# My second chicken wire ghost, the Mrs.



## Jack Mac (Nov 28, 2012)

I finished this one a couple of weeks back but forgot to post it here. Hope you guys like her.


----------



## Spooky1 (Aug 25, 2008)

What a beautiful pair.


----------



## Jack Mac (Nov 28, 2012)

Thank you Spooky!!


----------



## Lightman (Aug 25, 2014)

Nicely done! The detail is fantastic. It has a charm in the way they are posed. Great job!


----------



## punkineater (Apr 26, 2014)

Lovely couple, well executed & great detail:biggrinkin:


----------



## The Halloween Lady (Aug 18, 2010)

Oh my word those are beyond cool! Your designs are so well thought out and detailed. You perfectly nailed the proportions. They're so unusual and really beautiful.


----------



## Pumpkin5 (Aug 8, 2010)

:jol:I can honestly say you are a true master sculptor/manipulator of chicken wire! I have never seen your equal. She is loverly!  I swear I keep thinking, Mary Poppins and Mr. Banks!


----------



## Headless (Sep 4, 2011)

Absolutely awesome!


----------



## stick (Jan 21, 2009)

WOW, what a great job you did making them.


----------



## Jack Mac (Nov 28, 2012)

Thank you guys for the nice comments!


----------



## halstaff (Nov 18, 2009)

Very nicely done!


----------



## Hairazor (Mar 13, 2012)

You are indeed a genius with chicken wire


----------



## RoxyBlue (Oct 6, 2008)

She is stunning and beautiful. Love the look of the two of them together, too.

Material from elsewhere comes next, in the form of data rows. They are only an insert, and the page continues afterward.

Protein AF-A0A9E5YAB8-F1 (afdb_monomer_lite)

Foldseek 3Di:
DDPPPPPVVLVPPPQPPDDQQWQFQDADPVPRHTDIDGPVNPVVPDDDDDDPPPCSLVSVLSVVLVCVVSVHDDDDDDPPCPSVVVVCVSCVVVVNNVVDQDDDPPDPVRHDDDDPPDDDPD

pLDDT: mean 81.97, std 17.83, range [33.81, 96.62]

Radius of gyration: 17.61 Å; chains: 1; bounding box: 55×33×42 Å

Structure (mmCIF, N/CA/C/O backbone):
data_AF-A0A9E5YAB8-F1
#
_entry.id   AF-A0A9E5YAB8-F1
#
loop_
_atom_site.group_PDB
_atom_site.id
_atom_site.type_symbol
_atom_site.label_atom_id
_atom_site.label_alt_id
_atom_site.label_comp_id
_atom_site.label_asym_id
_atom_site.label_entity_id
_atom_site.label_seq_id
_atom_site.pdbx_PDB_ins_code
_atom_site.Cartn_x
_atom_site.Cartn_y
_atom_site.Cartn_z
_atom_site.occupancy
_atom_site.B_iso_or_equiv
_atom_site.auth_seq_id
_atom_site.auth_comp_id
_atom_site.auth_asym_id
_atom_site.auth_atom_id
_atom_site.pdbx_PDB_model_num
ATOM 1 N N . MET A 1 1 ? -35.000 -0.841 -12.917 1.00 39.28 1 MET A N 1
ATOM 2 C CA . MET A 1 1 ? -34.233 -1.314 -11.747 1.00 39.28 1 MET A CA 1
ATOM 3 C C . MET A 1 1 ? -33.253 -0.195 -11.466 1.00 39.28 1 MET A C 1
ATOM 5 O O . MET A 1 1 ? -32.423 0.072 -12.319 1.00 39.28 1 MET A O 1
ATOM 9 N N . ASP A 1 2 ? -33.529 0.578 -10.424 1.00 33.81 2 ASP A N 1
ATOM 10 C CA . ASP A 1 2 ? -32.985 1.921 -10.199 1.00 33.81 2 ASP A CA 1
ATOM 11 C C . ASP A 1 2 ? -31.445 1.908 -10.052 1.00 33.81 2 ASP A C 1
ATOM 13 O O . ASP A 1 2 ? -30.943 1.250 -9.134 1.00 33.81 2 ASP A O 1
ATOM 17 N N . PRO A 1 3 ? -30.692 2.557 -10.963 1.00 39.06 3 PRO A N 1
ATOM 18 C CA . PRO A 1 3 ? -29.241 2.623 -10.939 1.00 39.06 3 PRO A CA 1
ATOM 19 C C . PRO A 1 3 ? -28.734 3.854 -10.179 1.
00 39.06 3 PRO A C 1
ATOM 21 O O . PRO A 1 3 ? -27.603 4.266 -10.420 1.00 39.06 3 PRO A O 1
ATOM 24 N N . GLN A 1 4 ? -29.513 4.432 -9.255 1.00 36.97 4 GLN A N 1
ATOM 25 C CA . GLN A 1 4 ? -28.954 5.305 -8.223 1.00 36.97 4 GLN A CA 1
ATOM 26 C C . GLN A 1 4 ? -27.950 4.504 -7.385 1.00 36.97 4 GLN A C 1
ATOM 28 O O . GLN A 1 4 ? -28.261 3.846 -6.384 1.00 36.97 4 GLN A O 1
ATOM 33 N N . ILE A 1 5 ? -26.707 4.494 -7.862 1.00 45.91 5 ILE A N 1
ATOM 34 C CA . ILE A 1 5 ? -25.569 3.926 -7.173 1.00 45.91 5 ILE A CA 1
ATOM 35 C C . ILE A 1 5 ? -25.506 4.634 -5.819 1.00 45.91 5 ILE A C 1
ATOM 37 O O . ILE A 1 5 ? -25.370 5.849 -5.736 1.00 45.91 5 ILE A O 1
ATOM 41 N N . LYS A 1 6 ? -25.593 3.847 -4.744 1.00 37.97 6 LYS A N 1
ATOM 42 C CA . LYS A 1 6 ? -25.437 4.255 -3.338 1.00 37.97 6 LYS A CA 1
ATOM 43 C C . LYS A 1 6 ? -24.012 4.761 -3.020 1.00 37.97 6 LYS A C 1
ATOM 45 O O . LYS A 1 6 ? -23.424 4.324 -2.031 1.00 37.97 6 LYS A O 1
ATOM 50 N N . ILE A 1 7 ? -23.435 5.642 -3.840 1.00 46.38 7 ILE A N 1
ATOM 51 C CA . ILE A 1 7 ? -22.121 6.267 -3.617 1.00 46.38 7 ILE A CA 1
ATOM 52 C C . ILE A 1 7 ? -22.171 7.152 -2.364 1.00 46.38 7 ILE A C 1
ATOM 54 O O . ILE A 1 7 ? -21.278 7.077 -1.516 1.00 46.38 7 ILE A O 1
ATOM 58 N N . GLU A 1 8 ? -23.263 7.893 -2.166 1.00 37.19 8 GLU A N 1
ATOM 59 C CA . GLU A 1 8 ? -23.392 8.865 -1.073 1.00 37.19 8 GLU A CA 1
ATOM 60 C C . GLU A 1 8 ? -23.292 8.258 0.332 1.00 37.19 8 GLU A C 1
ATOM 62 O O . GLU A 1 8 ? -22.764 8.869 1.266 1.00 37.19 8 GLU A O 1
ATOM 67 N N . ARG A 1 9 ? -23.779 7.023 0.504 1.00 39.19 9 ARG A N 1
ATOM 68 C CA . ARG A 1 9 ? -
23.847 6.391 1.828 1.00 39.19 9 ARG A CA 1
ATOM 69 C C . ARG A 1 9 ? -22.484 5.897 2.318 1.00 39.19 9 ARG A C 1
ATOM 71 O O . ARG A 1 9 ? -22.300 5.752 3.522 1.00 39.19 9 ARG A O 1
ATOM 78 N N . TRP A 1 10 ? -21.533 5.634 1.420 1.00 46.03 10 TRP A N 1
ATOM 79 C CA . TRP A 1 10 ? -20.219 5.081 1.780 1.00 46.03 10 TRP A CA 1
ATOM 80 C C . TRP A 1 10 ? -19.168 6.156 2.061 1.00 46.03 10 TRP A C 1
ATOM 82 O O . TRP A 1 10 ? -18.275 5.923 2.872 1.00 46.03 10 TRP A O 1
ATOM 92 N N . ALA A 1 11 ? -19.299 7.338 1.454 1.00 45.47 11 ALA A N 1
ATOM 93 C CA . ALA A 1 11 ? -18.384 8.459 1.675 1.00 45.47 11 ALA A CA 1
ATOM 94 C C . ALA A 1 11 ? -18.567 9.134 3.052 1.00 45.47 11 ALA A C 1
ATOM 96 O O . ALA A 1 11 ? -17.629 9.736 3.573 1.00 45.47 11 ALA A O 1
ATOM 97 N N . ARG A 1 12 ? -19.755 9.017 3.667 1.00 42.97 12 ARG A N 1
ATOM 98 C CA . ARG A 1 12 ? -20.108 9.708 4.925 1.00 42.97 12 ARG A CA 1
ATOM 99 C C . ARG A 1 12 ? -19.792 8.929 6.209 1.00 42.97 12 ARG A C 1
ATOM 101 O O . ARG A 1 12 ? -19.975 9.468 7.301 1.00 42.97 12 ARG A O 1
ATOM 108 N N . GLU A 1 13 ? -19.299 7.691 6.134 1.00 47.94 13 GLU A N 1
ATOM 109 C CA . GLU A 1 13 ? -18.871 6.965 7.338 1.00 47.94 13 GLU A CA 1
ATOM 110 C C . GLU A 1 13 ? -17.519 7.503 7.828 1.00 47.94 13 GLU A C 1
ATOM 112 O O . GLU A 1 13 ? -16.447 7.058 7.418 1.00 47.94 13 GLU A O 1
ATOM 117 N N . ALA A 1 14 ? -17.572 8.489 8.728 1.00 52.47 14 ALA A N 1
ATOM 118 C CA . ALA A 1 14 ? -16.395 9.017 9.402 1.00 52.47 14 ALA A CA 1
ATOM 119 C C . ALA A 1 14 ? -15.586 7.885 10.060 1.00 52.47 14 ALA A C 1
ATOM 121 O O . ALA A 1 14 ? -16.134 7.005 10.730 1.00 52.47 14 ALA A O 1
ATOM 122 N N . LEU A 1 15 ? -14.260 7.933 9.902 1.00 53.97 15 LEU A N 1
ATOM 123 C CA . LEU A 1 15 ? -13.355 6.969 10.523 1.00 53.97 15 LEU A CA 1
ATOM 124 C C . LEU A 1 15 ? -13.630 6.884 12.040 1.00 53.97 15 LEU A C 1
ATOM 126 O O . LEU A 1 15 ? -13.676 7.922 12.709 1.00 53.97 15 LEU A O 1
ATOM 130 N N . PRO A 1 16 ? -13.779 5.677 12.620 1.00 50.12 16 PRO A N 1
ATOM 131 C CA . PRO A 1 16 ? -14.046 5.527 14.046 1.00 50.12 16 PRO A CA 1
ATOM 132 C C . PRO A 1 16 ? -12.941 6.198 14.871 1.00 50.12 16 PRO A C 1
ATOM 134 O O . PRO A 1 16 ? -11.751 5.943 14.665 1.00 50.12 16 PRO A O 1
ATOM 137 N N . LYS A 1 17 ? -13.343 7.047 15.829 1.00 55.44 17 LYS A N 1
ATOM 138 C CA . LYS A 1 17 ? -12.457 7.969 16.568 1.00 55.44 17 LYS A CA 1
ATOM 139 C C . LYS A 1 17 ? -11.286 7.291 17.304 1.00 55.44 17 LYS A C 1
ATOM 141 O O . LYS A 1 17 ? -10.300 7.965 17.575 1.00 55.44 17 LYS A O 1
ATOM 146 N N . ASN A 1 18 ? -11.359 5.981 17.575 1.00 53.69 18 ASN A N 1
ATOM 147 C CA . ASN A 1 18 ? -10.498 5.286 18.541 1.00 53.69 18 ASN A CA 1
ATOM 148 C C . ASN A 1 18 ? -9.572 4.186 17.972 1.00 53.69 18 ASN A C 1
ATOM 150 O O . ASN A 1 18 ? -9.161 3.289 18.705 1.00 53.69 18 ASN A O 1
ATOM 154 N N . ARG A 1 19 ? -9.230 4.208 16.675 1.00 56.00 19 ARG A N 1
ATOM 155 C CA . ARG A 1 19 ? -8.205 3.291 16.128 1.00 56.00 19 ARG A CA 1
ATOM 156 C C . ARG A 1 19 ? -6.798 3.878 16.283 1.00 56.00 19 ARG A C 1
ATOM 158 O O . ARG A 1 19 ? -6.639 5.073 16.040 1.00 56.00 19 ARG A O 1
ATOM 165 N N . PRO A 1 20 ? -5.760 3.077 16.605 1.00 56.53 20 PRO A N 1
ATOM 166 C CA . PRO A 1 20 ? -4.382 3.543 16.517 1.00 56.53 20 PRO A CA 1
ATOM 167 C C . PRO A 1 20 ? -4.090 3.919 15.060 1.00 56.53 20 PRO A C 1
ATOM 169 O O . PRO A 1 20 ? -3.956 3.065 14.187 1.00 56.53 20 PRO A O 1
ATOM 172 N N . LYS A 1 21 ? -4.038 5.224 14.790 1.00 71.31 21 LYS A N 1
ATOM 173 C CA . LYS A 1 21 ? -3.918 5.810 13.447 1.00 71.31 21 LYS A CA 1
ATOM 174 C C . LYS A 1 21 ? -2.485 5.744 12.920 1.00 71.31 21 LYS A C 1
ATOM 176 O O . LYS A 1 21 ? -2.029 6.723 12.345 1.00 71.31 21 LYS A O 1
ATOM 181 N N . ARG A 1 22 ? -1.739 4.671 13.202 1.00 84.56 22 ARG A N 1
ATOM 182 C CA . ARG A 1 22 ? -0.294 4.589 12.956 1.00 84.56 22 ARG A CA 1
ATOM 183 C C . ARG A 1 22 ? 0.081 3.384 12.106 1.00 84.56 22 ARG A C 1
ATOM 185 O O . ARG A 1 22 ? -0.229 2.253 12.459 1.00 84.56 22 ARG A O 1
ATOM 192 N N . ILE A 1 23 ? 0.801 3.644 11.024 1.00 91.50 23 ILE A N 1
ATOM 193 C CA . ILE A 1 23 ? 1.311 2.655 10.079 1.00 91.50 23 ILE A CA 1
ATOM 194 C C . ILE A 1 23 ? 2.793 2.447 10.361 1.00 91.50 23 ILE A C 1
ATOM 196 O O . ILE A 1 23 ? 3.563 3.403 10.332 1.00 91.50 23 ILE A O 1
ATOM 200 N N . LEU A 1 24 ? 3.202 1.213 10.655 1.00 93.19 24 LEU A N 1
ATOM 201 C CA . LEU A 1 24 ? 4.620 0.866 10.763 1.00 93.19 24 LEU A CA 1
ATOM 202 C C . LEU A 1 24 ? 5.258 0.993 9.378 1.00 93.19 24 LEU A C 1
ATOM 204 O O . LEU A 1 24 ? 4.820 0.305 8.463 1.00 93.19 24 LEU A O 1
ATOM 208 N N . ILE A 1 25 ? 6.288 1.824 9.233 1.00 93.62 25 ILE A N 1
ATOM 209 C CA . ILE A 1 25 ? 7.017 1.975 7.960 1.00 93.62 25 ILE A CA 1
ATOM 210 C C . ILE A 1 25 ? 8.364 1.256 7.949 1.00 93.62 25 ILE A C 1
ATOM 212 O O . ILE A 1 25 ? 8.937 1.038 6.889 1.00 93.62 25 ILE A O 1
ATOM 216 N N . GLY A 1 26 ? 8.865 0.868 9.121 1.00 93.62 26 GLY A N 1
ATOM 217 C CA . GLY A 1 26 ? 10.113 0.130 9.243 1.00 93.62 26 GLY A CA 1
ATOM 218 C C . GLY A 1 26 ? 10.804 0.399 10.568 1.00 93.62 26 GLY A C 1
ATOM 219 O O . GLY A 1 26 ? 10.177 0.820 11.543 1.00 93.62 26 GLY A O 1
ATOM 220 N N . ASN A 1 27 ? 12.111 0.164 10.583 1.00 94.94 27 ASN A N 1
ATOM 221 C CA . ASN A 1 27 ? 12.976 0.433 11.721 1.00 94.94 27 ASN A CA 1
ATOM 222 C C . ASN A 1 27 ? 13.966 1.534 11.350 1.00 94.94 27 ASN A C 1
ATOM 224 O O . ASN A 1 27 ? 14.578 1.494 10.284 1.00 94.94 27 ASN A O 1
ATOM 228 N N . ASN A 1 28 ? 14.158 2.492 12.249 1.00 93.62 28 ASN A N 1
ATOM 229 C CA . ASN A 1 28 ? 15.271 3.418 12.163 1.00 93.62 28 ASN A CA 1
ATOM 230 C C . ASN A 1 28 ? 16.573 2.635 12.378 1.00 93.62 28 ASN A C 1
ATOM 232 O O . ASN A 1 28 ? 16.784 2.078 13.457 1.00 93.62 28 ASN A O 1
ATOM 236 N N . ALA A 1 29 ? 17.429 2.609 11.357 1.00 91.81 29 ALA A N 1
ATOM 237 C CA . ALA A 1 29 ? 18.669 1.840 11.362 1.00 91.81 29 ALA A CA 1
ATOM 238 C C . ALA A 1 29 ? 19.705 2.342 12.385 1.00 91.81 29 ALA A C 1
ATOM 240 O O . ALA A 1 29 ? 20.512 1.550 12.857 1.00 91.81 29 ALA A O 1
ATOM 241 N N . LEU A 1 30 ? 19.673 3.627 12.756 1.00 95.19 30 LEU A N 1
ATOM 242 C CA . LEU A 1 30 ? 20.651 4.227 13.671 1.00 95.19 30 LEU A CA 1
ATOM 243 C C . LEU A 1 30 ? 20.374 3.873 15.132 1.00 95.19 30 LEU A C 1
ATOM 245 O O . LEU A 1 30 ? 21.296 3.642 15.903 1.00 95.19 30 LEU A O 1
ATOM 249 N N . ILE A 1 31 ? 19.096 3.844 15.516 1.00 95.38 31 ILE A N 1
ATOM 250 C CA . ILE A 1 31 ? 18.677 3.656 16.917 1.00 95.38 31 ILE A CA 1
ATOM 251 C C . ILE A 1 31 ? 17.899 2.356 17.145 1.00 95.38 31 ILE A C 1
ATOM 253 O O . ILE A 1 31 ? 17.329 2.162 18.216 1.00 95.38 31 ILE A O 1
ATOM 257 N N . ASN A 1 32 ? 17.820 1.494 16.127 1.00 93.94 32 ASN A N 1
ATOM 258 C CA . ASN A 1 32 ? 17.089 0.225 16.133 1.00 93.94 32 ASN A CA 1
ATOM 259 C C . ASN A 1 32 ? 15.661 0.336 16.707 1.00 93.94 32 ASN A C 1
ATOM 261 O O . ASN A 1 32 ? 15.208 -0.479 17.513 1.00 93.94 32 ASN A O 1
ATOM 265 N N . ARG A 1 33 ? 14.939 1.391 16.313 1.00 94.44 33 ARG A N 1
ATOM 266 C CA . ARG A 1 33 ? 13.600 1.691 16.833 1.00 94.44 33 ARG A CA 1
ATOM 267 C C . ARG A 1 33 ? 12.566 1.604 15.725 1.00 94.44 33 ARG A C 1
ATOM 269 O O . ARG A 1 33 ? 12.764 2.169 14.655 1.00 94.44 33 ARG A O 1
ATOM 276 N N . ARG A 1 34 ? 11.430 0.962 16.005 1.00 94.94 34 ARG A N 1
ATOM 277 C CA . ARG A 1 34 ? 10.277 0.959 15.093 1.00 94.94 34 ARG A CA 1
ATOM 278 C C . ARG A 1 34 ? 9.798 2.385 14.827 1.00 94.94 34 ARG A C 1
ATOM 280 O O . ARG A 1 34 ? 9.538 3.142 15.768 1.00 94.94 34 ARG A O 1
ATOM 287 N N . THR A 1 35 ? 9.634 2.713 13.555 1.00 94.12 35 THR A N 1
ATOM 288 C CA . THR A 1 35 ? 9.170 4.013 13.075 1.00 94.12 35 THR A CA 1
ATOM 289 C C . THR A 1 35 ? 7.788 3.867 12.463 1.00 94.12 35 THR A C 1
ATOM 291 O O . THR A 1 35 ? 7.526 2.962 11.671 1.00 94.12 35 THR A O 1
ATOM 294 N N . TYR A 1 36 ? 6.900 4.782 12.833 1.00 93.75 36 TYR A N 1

And no stabbed fingers - you are a Chicken Wire Master, indeed:jol:


----------



## drevilstein (Sep 17, 2013)

wow, awesome detail!


----------



## mickkell (Jan 16, 2009)

Very nice indeed, are you going to paint them with GID paint?


----------



## Jack Mac (Nov 28, 2012)

Thanks again guys for great comments. I'll be painting them glossy white and then have them lit with blue leds.


----------



## beelce (Jul 21, 2007)

Those are TOO cool....


----------



## schnibblehausen (Feb 4, 2008)

Amazing work!!!!


----------



## VampyTink (May 19, 2011)

Mind blown. Such a charming couple, they are almost too elegant for Halloween.


----------



## Lord Homicide (May 11, 2012)

Spooky1 said:


> What a beautiful pair.


... of ghosts.

Those are really detailed for chicken wire. How tall are they?


----------



## tjc67 (Jul 28, 2013)

Damn that is impressive work.


----------



## BMW67 (Oct 10, 2015)

Awesome. They have a ghostly apparition appearance. Great job!


----------



## Jack Mac (Nov 28, 2012)

Thanks again guys for the nice comments. Lord Homicide, the male figure stands at about 5'7" and the female close to 5'2. Been busy as heck with non halloween related business so only yesterday I finally got to paint them so hopefully today I'll be able to test out the led lighting on them.


----------



## Haunted Bayou (Feb 16, 2007)

Fantastic. Great detail.


----------